* What this task involves *
Lines of the data that contain the word "backbone" are the ones to copy.
(Entries supplied begins)
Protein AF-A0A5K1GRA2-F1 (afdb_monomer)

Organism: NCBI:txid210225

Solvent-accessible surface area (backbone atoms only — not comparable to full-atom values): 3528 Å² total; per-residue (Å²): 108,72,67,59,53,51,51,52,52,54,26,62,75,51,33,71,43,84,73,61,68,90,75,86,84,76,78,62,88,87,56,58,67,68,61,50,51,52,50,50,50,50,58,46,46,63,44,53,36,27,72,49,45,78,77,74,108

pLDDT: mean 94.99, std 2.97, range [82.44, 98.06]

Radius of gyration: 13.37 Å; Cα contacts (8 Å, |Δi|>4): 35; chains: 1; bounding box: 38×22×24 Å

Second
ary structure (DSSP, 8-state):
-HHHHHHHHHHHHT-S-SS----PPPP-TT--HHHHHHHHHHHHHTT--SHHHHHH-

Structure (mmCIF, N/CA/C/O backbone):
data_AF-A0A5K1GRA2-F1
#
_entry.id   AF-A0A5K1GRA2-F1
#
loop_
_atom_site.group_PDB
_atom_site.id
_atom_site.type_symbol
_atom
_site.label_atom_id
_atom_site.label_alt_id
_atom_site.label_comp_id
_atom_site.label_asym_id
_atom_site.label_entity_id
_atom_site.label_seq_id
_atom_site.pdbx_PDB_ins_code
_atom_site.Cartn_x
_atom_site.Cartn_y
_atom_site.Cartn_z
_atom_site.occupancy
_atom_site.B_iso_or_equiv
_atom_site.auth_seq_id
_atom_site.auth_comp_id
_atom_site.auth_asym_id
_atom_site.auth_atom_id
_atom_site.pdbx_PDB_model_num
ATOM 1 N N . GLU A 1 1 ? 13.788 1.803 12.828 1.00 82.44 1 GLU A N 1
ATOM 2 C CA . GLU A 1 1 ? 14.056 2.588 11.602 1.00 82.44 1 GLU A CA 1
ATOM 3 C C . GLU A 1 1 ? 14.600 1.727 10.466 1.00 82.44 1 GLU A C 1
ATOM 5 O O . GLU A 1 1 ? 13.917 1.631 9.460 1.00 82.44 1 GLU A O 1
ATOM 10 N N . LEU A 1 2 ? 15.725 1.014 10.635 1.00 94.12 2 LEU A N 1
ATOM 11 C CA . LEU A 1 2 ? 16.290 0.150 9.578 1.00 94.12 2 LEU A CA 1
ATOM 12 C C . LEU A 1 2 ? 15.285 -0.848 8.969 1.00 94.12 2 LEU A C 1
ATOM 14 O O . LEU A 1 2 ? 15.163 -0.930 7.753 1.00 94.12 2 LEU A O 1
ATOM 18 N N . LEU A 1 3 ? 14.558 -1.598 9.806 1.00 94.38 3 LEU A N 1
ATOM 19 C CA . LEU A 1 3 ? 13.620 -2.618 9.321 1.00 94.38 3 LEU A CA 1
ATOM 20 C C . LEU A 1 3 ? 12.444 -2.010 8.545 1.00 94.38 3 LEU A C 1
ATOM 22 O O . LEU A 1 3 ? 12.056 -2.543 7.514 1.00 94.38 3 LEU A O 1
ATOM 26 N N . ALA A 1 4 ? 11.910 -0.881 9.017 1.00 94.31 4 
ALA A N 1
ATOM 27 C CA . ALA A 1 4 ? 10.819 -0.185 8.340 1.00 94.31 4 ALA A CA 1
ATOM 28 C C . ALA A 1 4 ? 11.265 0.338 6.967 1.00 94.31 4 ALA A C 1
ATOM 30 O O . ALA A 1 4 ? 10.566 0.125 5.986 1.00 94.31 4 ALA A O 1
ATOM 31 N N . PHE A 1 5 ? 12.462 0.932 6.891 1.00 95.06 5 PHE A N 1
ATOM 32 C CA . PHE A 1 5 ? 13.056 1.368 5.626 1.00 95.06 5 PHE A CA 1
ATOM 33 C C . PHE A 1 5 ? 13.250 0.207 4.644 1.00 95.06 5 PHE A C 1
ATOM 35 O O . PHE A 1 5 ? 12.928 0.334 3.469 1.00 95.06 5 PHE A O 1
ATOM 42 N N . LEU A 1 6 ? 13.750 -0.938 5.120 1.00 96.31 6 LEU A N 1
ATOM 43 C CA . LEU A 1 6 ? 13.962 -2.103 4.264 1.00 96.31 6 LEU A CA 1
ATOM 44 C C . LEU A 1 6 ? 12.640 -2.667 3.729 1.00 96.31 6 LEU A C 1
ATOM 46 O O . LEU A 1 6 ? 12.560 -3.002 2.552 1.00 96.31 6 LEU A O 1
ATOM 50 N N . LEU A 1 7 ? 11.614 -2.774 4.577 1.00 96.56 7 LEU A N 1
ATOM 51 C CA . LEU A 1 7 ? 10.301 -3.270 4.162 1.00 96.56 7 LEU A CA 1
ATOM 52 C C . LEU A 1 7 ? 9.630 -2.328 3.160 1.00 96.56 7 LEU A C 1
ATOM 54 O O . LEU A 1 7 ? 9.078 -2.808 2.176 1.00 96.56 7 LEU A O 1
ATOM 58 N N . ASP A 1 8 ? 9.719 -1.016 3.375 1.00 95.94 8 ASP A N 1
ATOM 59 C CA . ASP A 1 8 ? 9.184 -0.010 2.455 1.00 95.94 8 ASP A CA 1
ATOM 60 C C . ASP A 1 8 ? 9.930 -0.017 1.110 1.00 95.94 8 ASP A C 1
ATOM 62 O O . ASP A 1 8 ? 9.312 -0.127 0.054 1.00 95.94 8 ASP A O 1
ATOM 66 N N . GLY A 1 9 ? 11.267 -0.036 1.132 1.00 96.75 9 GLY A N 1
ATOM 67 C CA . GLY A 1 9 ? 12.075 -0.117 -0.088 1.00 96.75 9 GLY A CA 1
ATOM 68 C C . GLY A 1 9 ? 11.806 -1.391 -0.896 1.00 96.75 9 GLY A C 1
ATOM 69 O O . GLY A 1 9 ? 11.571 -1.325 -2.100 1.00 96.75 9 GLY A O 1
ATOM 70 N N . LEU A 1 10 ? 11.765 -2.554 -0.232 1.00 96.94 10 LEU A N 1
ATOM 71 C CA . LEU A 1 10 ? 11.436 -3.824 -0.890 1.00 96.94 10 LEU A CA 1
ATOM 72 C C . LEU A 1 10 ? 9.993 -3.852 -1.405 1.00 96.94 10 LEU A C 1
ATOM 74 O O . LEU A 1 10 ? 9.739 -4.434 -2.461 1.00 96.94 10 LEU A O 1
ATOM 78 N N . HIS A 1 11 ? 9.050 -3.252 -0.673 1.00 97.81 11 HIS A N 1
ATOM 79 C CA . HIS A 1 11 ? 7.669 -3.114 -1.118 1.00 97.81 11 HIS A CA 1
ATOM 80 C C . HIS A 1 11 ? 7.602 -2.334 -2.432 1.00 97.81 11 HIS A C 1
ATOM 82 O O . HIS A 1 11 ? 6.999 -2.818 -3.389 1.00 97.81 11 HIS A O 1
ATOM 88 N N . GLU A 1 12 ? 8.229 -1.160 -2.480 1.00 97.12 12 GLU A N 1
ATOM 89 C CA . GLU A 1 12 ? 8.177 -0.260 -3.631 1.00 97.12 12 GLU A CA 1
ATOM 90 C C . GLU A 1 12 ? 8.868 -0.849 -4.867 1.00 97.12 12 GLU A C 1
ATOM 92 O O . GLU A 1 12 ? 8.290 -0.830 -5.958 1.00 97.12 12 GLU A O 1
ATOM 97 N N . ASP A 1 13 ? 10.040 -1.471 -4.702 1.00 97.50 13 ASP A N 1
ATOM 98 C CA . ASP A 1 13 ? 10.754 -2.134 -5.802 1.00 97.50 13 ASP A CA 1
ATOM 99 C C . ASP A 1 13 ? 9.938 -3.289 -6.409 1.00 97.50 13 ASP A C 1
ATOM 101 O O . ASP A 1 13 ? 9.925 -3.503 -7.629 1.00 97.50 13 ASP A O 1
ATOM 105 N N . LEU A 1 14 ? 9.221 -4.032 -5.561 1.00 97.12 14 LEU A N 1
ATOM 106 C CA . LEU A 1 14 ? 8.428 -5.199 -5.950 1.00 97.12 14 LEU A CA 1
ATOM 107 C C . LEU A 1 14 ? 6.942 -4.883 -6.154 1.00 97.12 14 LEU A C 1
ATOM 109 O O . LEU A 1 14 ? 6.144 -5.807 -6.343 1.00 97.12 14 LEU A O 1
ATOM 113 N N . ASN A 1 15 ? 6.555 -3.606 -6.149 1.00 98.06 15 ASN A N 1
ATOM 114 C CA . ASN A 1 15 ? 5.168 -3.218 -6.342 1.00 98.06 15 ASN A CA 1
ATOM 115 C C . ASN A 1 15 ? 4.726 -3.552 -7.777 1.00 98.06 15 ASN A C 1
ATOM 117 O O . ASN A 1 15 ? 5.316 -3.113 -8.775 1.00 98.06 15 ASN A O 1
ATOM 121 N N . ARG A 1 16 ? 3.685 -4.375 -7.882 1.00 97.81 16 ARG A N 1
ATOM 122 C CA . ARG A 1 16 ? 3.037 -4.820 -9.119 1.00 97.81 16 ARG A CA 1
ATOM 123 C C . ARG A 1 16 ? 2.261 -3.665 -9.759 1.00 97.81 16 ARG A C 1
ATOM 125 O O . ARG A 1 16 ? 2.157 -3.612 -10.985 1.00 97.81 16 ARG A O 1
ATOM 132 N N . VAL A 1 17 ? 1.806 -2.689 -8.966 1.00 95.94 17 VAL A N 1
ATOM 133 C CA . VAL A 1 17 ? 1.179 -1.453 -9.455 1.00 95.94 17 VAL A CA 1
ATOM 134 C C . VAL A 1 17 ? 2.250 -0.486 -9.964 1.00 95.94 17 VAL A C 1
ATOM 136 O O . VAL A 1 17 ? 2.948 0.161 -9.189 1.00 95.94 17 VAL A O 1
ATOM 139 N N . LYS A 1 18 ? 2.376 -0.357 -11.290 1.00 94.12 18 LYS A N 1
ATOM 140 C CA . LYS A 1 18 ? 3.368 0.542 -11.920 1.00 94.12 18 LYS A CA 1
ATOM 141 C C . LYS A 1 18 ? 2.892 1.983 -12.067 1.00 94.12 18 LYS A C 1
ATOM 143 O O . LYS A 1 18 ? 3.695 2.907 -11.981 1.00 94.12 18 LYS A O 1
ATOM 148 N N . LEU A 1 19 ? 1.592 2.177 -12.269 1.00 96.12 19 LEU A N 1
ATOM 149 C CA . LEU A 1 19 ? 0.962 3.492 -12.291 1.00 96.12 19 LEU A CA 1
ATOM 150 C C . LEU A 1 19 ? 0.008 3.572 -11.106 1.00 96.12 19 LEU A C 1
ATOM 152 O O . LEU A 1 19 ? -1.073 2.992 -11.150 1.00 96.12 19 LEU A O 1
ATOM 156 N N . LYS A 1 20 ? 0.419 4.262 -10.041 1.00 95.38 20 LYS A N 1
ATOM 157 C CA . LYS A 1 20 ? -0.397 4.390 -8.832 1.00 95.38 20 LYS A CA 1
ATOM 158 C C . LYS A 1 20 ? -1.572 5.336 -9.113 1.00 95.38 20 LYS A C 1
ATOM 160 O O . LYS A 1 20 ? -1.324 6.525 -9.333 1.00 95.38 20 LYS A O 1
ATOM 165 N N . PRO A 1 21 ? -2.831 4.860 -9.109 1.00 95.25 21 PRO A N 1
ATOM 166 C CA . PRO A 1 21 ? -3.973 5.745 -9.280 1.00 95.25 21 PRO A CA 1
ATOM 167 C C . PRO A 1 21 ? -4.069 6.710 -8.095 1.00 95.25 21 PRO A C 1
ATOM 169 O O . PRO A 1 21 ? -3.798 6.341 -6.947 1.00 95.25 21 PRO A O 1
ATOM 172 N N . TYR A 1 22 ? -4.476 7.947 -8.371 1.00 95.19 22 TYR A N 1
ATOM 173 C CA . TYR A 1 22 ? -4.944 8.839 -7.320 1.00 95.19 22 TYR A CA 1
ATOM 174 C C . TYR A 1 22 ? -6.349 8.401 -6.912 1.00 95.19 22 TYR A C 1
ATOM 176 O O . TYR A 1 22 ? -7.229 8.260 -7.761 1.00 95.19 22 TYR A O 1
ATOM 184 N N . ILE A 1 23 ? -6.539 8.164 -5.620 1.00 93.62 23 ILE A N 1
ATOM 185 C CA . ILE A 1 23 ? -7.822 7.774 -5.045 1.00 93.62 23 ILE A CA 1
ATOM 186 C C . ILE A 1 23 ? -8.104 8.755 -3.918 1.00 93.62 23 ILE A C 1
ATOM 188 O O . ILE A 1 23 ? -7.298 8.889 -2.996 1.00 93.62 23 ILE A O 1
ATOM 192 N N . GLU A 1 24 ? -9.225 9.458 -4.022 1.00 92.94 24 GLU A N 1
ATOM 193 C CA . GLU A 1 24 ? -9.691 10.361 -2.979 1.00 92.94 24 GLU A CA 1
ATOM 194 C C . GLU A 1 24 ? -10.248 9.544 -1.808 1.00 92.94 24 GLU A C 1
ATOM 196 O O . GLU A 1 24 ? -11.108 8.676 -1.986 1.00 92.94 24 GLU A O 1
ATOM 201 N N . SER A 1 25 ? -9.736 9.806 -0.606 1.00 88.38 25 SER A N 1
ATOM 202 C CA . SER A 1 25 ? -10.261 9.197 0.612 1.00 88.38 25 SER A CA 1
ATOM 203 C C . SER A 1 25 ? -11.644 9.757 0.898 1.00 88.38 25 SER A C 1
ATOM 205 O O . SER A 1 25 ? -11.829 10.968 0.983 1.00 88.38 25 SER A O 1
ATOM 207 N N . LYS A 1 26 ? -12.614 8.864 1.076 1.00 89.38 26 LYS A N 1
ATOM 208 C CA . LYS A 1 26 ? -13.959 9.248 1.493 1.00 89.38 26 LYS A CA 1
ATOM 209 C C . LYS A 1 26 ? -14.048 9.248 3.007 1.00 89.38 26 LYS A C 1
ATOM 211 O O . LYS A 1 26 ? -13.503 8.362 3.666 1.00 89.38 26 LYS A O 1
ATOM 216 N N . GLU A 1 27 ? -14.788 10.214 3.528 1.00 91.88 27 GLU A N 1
(Entries supplied ends)
* Answer section *
Solvent-accessible surface area (backbone atoms only — not comparable to full-atom values): 3528 Å² total; per-residue (Å²): 108,72,67,59,53,51,51,52,52,54,26,62,75,51,33,71,43,84,73,61,68,90,75,86,84,76,78,62,88,87,56,58,67,68,61,50,51,52,50,50,50,50,58,46,46,63,44,53,36,27,72,49,45,78,77,74,108
Structure (mmCIF, N/CA/C/O backbone):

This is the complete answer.